Tarlton was a fixture at the keyboard for these concerts. That’s where he started to become the only theaterperson in Charlotte to be connected with two different Tony Kushner works. Instead of the customary medley format, focusing on a particular era (like pre-1965) and highlights from a signature show (like Funny Girl), Tarlton approached executive director Ron Law with the idea of doing a full show.
So on February 26, 2016, the new concert musical concept took wing in the lobby of Theatre Charlotte with Caroline, or Change – music by Jeanine Tesori, book and lyrics by Kushner.
“Caroline, or Change was one of those shows that I just felt like it was the right time, the right group of people in Charlotte to be able to pull something like that off. It was an incredible experience,” Tarlton says.
He caught the return of that musical to Broadway in 2021 as well as the Nathan Lane Angels in 2018. Taking his first leaps away from musicals with Angels – as a producer and as an actor – was pretty much a no-brainer.
“There’s no better show to do than something that means so much to me and the community.”
Publicity photos for the Georgia Tucker Fine Arts Hall are delicious, showing a 145-seat black box with ample projection and soundbooth resources for a knockout Angels. As the new fringe theatre movement continues to gain momentum around town, the Tucker becomes another tempting place for it to hang out.
The runs of QC Concerts’ shows remain tantalizingly short, a limitation Tarlton hopes to address in the coming years. This week’s Angels run, four performances from May 18-21, offer only two opportunities for us to see both parts of Kushner’s masterwork. Then it’s gone.

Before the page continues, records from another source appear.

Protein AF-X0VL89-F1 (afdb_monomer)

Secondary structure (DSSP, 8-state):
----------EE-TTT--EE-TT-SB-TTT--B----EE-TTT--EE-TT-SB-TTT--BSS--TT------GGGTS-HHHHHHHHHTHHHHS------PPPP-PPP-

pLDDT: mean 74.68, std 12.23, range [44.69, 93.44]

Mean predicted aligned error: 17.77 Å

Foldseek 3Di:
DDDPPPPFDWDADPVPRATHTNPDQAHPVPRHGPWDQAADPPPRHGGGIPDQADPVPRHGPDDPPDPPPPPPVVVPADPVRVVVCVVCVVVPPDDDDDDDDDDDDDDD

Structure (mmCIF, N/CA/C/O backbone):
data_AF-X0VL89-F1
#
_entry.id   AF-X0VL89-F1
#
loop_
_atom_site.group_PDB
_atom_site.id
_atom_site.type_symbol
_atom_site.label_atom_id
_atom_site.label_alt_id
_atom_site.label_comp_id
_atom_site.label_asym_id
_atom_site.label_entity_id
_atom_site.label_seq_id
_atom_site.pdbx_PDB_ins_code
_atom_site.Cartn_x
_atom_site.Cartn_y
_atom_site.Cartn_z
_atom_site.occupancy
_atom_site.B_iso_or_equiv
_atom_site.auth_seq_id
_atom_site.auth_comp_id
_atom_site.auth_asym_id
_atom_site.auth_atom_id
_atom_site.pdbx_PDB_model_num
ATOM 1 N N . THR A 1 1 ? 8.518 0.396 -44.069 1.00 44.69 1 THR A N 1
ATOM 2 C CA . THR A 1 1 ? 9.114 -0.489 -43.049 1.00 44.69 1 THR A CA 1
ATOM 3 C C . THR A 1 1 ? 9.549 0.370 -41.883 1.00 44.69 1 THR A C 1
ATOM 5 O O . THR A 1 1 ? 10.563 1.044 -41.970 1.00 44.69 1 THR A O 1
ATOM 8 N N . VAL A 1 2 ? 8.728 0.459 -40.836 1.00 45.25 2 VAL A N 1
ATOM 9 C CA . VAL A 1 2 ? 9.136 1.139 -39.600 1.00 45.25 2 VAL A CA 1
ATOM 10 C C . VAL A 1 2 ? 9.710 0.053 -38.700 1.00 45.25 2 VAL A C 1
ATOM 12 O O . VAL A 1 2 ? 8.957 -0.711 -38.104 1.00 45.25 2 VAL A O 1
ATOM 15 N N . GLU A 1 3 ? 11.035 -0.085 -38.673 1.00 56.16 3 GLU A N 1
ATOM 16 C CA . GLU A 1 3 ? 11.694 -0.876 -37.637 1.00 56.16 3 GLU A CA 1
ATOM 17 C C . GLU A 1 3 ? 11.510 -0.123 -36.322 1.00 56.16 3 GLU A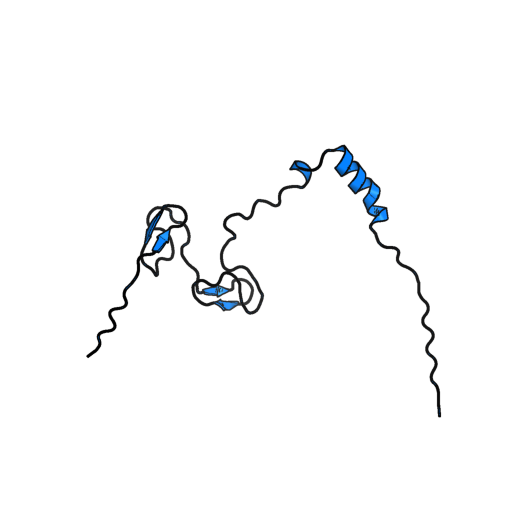 C 1
ATOM 19 O O . GLU A 1 3 ? 12.106 0.935 -36.107 1.00 56.16 3 GLU A O 1
ATOM 24 N N . VAL A 1 4 ? 10.645 -0.638 -35.450 1.00 58.41 4 VAL A N 1
ATOM 25 C CA . VAL A 1 4 ? 10.550 -0.166 -34.070 1.00 58.41 4 VAL A CA 1
ATOM 26 C C . VAL A 1 4 ? 11.831 -0.613 -33.373 1.00 58.41 4 VAL A C 1
ATOM 28 O O . VAL A 1 4 ? 11.875 -1.655 -32.727 1.00 58.41 4 VAL A O 1
ATOM 31 N N . ARG A 1 5 ? 12.915 0.147 -33.545 1.00 57.28 5 ARG A N 1
ATOM 32 C CA . ARG A 1 5 ? 14.083 0.044 -32.675 1.00 57.28 5 ARG A CA 1
ATOM 33 C C . ARG A 1 5 ? 13.607 0.476 -31.296 1.00 57.28 5 ARG A C 1
ATOM 35 O O . ARG A 1 5 ? 13.420 1.668 -31.055 1.00 57.28 5 ARG A O 1
ATOM 42 N N . GLN A 1 6 ? 13.320 -0.491 -30.426 1.00 60.19 6 GLN A N 1
ATOM 43 C CA . GLN A 1 6 ? 13.102 -0.215 -29.014 1.00 60.19 6 GLN A CA 1
ATOM 44 C C . GLN A 1 6 ? 14.345 0.518 -28.513 1.00 60.19 6 GLN A C 1
ATOM 46 O O . GLN A 1 6 ? 15.443 -0.032 -28.500 1.00 60.19 6 GLN A O 1
ATOM 51 N N . VAL A 1 7 ? 14.182 1.798 -28.187 1.00 56.12 7 VAL A N 1
ATOM 52 C CA . VAL A 1 7 ? 15.212 2.579 -27.511 1.00 56.12 7 VAL A CA 1
ATOM 53 C C . VAL A 1 7 ? 15.234 2.056 -26.081 1.00 56.12 7 VAL A C 1
ATOM 55 O O . VAL A 1 7 ? 14.463 2.531 -25.252 1.00 56.12 7 VAL A O 1
ATOM 58 N N . ILE A 1 8 ? 16.035 1.020 -25.829 1.00 59.19 8 ILE A N 1
ATOM 59 C CA . ILE A 1 8 ? 16.312 0.525 -24.479 1.00 59.19 8 ILE A CA 1
ATOM 60 C C . ILE A 1 8 ? 17.034 1.675 -23.775 1.00 59.19 8 ILE A C 1
ATOM 62 O O . ILE A 1 8 ? 18.118 2.076 -24.207 1.00 59.19 8 ILE A O 1
ATOM 66 N N . ARG A 1 9 ? 16.393 2.300 -22.786 1.00 61.16 9 ARG A N 1
ATOM 67 C CA . ARG A 1 9 ? 17.002 3.382 -22.019 1.00 61.16 9 ARG A CA 1
ATOM 68 C C . ARG A 1 9 ? 17.698 2.742 -20.821 1.00 61.16 9 ARG A C 1
ATOM 70 O O . ARG A 1 9 ? 17.075 2.069 -20.025 1.00 61.16 9 ARG A O 1
ATOM 77 N N . PRO A 1 10 ? 18.996 2.920 -20.644 1.00 70.62 10 PRO A N 1
ATOM 78 C CA . PRO A 1 10 ? 19.643 2.363 -19.468 1.00 70.62 10 PRO A CA 1
ATOM 79 C C . PRO A 1 10 ? 19.043 2.955 -18.175 1.00 70.62 10 PRO A C 1
ATOM 81 O O . PRO A 1 10 ? 18.703 4.142 -18.124 1.00 70.62 10 PRO A O 1
ATOM 84 N N . MET A 1 11 ? 18.914 2.143 -17.122 1.00 78.00 11 MET A N 1
ATOM 85 C CA . MET A 1 11 ? 18.475 2.578 -15.796 1.00 78.00 11 MET A CA 1
ATOM 86 C C . MET A 1 11 ? 19.608 2.544 -14.771 1.00 78.00 11 MET A C 1
ATOM 88 O O . MET A 1 11 ? 20.435 1.640 -14.745 1.00 78.00 11 MET A O 1
ATOM 92 N N . GLN A 1 12 ? 19.649 3.522 -13.872 1.00 83.81 12 GLN A N 1
ATOM 93 C CA . GLN A 1 12 ? 20.704 3.604 -12.859 1.00 83.81 12 GLN A CA 1
ATOM 94 C C . GLN A 1 12 ? 20.297 2.882 -11.567 1.00 83.81 12 GLN A C 1
ATOM 96 O O . GLN A 1 12 ? 19.179 3.066 -11.081 1.00 83.81 12 GLN A O 1
ATOM 101 N N . CYS A 1 13 ? 21.197 2.091 -10.962 1.00 80.00 13 CYS A N 1
ATOM 102 C CA . CYS A 1 13 ? 20.917 1.496 -9.646 1.00 80.00 13 CYS A CA 1
ATOM 103 C C . CYS A 1 13 ? 20.795 2.601 -8.592 1.00 80.00 13 CYS A C 1
ATOM 105 O O . CYS A 1 13 ? 21.724 3.393 -8.421 1.00 80.00 13 CYS A O 1
ATOM 107 N N . PRO A 1 14 ? 19.719 2.605 -7.790 1.00 72.12 14 PRO A N 1
ATOM 108 C CA . PRO A 1 14 ? 19.468 3.643 -6.792 1.00 72.12 14 PRO A CA 1
ATOM 109 C C . PRO A 1 14 ? 20.447 3.607 -5.607 1.00 72.12 14 PRO A C 1
ATOM 111 O O . PRO A 1 14 ? 20.518 4.565 -4.845 1.00 72.12 14 PRO A O 1
ATOM 114 N N . LYS A 1 15 ? 21.200 2.513 -5.430 1.00 78.19 15 LYS A N 1
ATOM 115 C CA . LYS A 1 15 ? 22.207 2.360 -4.366 1.00 78.19 15 LYS A CA 1
ATOM 116 C C . LYS A 1 15 ? 23.635 2.705 -4.816 1.00 78.19 15 LYS A C 1
ATOM 118 O O . LYS A 1 15 ? 24.406 3.178 -3.993 1.00 78.19 15 LYS A O 1
ATOM 123 N N . CYS A 1 16 ? 23.997 2.447 -6.075 1.00 85.31 16 CYS A N 1
ATOM 124 C CA . CYS A 1 16 ? 25.382 2.507 -6.585 1.00 85.31 16 CYS A CA 1
ATOM 125 C C . CYS A 1 16 ? 25.592 3.497 -7.725 1.00 85.31 16 CYS A C 1
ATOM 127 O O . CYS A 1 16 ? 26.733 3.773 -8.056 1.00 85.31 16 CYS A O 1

For Tarlton, that ephemerality is part of QC Concerts’ attraction. Like New York City Encores or the Broadway Center Stage Program at Kennedy Center in DC, the concept might be stretched to a full week. Maybe the sweet spot for ticket sales, publicity, reviews, and word-of-mouth will be found in that discreet degree of expansion.
“The idea is that these shows live and breathe in one specific moment in time,” Tarlton insists. “Our goal is to become a fully professional company in the next five years so we’re able to kind of pay everybody along the way.”